> ACTIVITY:
Write out the data below exactly as given, without any of its pictures.

> PROVIDED MATERIAL:

%%

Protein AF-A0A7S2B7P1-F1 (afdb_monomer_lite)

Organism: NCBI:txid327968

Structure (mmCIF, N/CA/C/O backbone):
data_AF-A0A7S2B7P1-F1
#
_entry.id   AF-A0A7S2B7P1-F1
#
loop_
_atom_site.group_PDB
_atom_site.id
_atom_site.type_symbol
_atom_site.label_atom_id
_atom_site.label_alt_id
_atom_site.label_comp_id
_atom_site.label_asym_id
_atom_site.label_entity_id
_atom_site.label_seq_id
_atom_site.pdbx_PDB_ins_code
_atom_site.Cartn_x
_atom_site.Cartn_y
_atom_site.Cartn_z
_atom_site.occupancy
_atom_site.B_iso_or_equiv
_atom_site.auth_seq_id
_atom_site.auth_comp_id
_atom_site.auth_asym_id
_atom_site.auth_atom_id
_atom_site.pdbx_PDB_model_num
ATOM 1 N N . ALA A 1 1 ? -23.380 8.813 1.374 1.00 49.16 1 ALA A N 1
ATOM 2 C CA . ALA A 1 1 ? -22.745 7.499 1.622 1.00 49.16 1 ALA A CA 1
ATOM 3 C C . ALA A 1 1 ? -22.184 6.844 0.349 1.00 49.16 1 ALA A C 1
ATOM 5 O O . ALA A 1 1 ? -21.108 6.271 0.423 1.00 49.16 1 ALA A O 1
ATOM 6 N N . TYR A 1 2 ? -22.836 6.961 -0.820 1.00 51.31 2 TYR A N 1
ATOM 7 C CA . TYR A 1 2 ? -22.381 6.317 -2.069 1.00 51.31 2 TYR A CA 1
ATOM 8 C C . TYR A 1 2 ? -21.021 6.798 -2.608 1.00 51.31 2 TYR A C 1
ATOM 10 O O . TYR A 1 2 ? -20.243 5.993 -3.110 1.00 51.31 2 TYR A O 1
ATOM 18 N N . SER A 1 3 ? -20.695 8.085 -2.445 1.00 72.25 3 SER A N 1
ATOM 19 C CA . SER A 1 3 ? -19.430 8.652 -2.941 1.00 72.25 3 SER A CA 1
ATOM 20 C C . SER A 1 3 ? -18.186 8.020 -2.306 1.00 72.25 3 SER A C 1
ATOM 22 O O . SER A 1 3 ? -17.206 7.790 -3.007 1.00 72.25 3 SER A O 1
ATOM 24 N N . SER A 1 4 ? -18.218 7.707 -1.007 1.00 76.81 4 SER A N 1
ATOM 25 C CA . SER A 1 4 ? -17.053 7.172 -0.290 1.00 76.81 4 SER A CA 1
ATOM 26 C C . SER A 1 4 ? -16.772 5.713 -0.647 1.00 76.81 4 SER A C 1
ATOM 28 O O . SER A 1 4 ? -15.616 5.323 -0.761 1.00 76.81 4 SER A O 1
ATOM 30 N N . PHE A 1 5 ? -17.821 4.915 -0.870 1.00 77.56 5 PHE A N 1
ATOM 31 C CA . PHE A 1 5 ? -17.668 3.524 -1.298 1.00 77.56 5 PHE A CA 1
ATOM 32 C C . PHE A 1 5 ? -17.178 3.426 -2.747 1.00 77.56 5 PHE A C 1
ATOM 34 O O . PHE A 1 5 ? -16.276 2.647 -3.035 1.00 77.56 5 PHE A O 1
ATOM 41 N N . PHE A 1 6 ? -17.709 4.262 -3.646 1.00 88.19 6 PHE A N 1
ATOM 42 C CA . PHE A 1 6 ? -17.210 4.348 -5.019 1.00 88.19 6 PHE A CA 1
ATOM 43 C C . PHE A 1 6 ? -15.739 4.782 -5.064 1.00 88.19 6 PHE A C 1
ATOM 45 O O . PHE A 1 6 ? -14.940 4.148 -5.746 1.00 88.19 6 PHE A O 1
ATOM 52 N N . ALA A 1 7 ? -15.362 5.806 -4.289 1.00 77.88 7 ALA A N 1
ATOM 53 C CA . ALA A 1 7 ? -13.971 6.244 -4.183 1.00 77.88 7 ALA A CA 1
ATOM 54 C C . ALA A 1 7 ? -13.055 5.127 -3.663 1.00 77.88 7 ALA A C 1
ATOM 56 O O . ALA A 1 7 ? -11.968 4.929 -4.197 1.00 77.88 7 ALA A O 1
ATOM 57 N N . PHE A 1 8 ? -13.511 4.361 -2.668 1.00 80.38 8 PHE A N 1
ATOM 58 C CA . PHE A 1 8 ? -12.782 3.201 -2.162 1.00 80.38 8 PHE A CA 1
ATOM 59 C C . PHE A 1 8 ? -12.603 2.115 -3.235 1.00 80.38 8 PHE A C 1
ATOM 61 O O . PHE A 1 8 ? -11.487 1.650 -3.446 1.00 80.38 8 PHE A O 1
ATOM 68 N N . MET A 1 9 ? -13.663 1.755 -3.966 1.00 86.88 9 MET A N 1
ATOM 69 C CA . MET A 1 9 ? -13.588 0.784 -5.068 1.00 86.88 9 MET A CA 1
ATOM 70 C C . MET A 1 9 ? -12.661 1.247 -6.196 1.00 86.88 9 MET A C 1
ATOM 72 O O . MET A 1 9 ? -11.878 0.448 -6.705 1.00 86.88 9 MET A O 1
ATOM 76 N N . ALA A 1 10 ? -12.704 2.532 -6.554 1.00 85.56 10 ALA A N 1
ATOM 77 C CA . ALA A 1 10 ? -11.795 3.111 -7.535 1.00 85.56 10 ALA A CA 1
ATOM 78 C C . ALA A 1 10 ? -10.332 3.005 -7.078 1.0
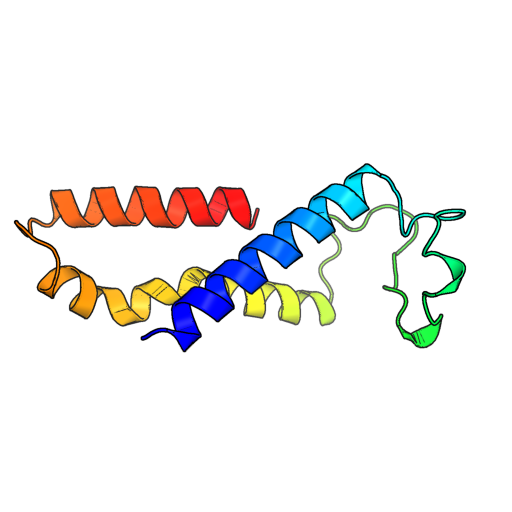0 85.56 10 ALA A C 1
ATOM 80 O O . ALA A 1 10 ? -9.494 2.607 -7.876 1.00 85.56 10 ALA A O 1
ATOM 81 N N . LEU A 1 11 ? -10.048 3.281 -5.797 1.00 82.56 11 LEU A N 1
ATOM 82 C CA . LEU A 1 11 ? -8.719 3.141 -5.185 1.00 82.56 11 LEU A CA 1
ATOM 83 C C . LEU A 1 11 ? -8.205 1.697 -5.218 1.00 82.56 11 LEU A C 1
ATOM 85 O O . LEU A 1 11 ? -7.049 1.457 -5.558 1.00 82.56 11 LEU A O 1
ATOM 89 N N . VAL A 1 12 ? -9.068 0.730 -4.890 1.00 84.69 12 VAL A N 1
ATOM 90 C CA . VAL A 1 12 ? -8.734 -0.700 -4.969 1.00 84.69 12 VAL A CA 1
ATOM 91 C C . VAL A 1 12 ? -8.421 -1.092 -6.413 1.00 84.69 12 VAL A C 1
ATOM 93 O O . VAL A 1 12 ? -7.425 -1.768 -6.662 1.00 84.69 12 VAL A O 1
ATOM 96 N N . TYR A 1 13 ? -9.225 -0.629 -7.372 1.00 87.94 13 TYR A N 1
ATOM 97 C CA . TYR A 1 13 ? -8.985 -0.875 -8.790 1.00 87.94 13 TYR A CA 1
ATOM 98 C C . TYR A 1 13 ? -7.639 -0.302 -9.256 1.00 87.94 13 TYR A C 1
ATOM 100 O O . TYR A 1 13 ? -6.851 -1.030 -9.861 1.00 87.94 13 TYR A O 1
ATOM 108 N N . THR A 1 14 ? -7.321 0.960 -8.939 1.00 86.19 14 THR A N 1
ATOM 109 C CA . THR A 1 14 ? -6.020 1.547 -9.303 1.00 86.19 14 THR A CA 1
ATOM 110 C C . THR A 1 14 ? -4.855 0.815 -8.654 1.00 86.19 14 THR A C 1
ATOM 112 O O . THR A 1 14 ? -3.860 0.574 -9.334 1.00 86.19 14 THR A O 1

%%

> SOLUTION:
Protein AF-A0A7S2B7P1-F1 (afdb_monomer_lite)

Organism: NCBI:txid327968

Structure (mmCIF, N/CA/C/O backbone):
data_AF-A0A7S2B7P1-F1
#
_entry.id   AF-A0A7S2B7P1-F1
#
loop_
_atom_site.group_PDB
_atom_site.id
_atom_site.type_symbol
_atom_site.label_atom_id
_atom_site.label_alt_id
_atom_site.label_comp_id
_atom_site.label_asym_id
_atom_site.label_entity_id
_atom_site.label_seq_id
_atom_site.pdbx_PDB_ins_code
_atom_site.Cartn_x
_atom_site.Cartn_y
_atom_site.Cartn_z
_atom_site.occupancy
_atom_site.B_iso_or_equiv
_atom_site.auth_seq_id
_atom_site.auth_comp_id
_atom_site.auth_asym_id
_atom_site.auth_atom_id
_atom_site.pdbx_PDB_model_num
ATOM 1 N N . ALA A 1 1 ? -23.380 8.813 1.374 1.00 49.16 1 ALA A N 1
ATOM 2 C CA . ALA A 1 1 ? -22.745 7.499 1.622 1.00 49.16 1 ALA A CA 1
ATOM 3 C C . ALA A 1 1 ? -22.184 6.844 0.349 1.00 49.16 1 ALA A C 1
ATOM 5 O O . ALA A 1 1 ? -21.108 6.271 0.423 1.00 49.16 1 ALA A O 1
ATOM 6 N N . TYR A 1 2 ? -22.836 6.961 -0.820 1.00 51.31 2 TYR A N 1
ATOM 7 C CA . TYR A 1 2 ? -22.381 6.317 -2.069 1.00 51.31 2 TYR A CA 1
ATOM 8 C C . TYR A 1 2 ? -21.021 6.798 -2.608 1.00 51.31 2 TYR A C 1
ATOM 10 O O . TYR A 1 2 ? -20.243 5.993 -3.110 1.00 51.31 2 TYR A O 1
ATOM 18 N N . SER A 1 3 ? -20.695 8.085 -2.445 1.00 72.25 3 SER A N 1
ATOM 19 C CA . SER A 1 3 ? -19.430 8.652 -2.941 1.00 72.25 3 SER A CA 1
ATOM 20 C C . SER A 1 3 ? -18.186 8.020 -2.306 1.00 72.25 3 SER A C 1
ATOM 22 O O . SER A 1 3 ? -17.206 7.790 -3.007 1.00 72.25 3 SER A O 1
ATOM 24 N N . SER A 1 4 ? -18.218 7.707 -1.007 1.00 76.81 4 SER A N 1
ATOM 25 C CA . SER A 1 4 ? -17.053 7.172 -0.290 1.00 76.81 4 SER A CA 1
ATOM 26 C C . SER A 1 4 ? -16.772 5.713 -0.647 1.00 76.81 4 SER A C 1
ATOM 28 O O . SER A 1 4 ? -15.616 5.323 -0.761 1.00 76.81 4 SER A O 1
ATOM 30 N N . PHE A 1 5 ? -17.821 4.915 -0.870 1.00 77.56 5 PHE A N 1
ATOM 31 C CA . PHE A 1 5 ? -17.668 3.524 -1.298 1.00 77.56 5 PHE A CA 1
ATOM 32 C C . PHE A 1 5 ? -17.178 3.426 -2.747 1.00 77.56 5 PHE A C 1
ATOM 34 O O . PHE A 1 5 ? -16.276 2.647 -3.035 1.00 77.56 5 PHE A O 1
ATOM 41 N N . PHE A 1 6 ? -17.709 4.262 -3.646 1.00 88.19 6 PHE A N 1
ATOM 42 C CA . PHE A 1 6 ? -17.210 4.348 -5.019 1.00 88.19 6 PHE A CA 1
ATOM 43 C C . PHE A 1 6 ? -15.739 4.782 -5.064 1.00 88.19 6 PHE A C 1
ATOM 45 O O . PHE A 1 6 ? -14.940 4.148 -5.746 1.00 88.19 6 PHE A O 1
ATOM 52 N N . ALA A 1 7 ? -15.362 5.806 -4.289 1.00 77.88 7 ALA A N 1
ATOM 53 C CA . ALA A 1 7 ? -13.971 6.244 -4.183 1.00 77.88 7 ALA A CA 1
ATOM 54 C C . ALA A 1 7 ? -13.055 5.127 -3.663 1.00 77.88 7 ALA A C 1
ATOM 56 O O . ALA A 1 7 ? -11.968 4.929 -4.197 1.00 77.88 7 ALA A O 1
ATOM 57 N N . PHE A 1 8 ? -13.511 4.361 -2.668 1.00 80.38 8 PHE A N 1
ATOM 58 C CA . PHE A 1 8 ? -12.782 3.201 -2.162 1.00 80.38 8 PHE A CA 1
ATOM 59 C C . PHE A 1 8 ? -12.603 2.115 -3.235 1.00 80.38 8 PHE A C 1
ATOM 61 O O . PHE A 1 8 ? -11.487 1.650 -3.446 1.00 80.38 8 PHE A O 1
ATOM 68 N N . MET A 1 9 ? -13.663 1.755 -3.966 1.00 86.88 9 MET A N 1
ATOM 69 C CA . MET A 1 9 ? -13.588 0.784 -5.068 1.00 86.88 9 MET A CA 1
ATOM 70 C C . MET A 1 9 ? -12.661 1.247 -6.196 1.00 86.88 9 MET A C 1
ATOM 72 O O . MET A 1 9 ? -11.878 0.448 -6.705 1.00 86.88 9 MET A O 1
ATOM 76 N N . ALA A 1 10 ? -12.704 2.532 -6.554 1.00 85.56 10 ALA A N 1
ATOM 77 C CA . ALA A 1 10 ? -11.795 3.111 -7.535 1.00 85.56 10 ALA A CA 1
ATOM 78 C C . ALA A 1 10 ? -10.332 3.005 -7.078 1.0
0 85.56 10 ALA A C 1
ATOM 80 O O . ALA A 1 10 ? -9.494 2.607 -7.876 1.00 85.56 10 ALA A O 1
ATOM 81 N N . LEU A 1 11 ? -10.048 3.281 -5.797 1.00 82.56 11 LEU A N 1
ATOM 82 C CA . LEU A 1 11 ? -8.719 3.141 -5.185 1.00 82.56 11 LEU A CA 1
ATOM 83 C C . LEU A 1 11 ? -8.205 1.697 -5.218 1.00 82.56 11 LEU A C 1
ATOM 85 O O . LEU A 1 11 ? -7.049 1.457 -5.558 1.00 82.56 11 LEU A O 1
ATOM 89 N N . VAL A 1 12 ? -9.068 0.730 -4.890 1.00 84.69 12 VAL A N 1
ATOM 90 C CA . VAL A 1 12 ? -8.734 -0.700 -4.969 1.00 84.69 12 VAL A CA 1
ATOM 91 C C . VAL A 1 12 ? -8.421 -1.092 -6.413 1.00 84.69 12 VAL A C 1
ATOM 93 O O . VAL A 1 12 ? -7.425 -1.768 -6.662 1.00 84.69 12 VAL A O 1
ATOM 96 N N . TYR A 1 13 ? -9.225 -0.629 -7.372 1.00 87.94 13 TYR A N 1
ATOM 97 C CA . TYR A 1 13 ? -8.985 -0.875 -8.790 1.00 87.94 13 TYR A CA 1
ATOM 98 C C . TYR A 1 13 ? -7.639 -0.302 -9.256 1.00 87.94 13 TYR A C 1
ATOM 100 O O . TYR A 1 13 ? -6.851 -1.030 -9.861 1.00 87.94 13 TYR A O 1
ATOM 108 N N . THR A 1 14 ? -7.321 0.960 -8.939 1.00 86.19 14 THR A N 1
ATOM 109 C CA . THR A 1 14 ? -6.020 1.547 -9.303 1.00 86.19 14 THR A CA 1
ATOM 110 C C . THR A 1 14 ? -4.855 0.815 -8.654 1.00 86.19 14 THR A C 1
ATOM 112 O O . THR A 1 14 ? -3.860 0.574 -9.334 1.00 86.19 14 THR A O 1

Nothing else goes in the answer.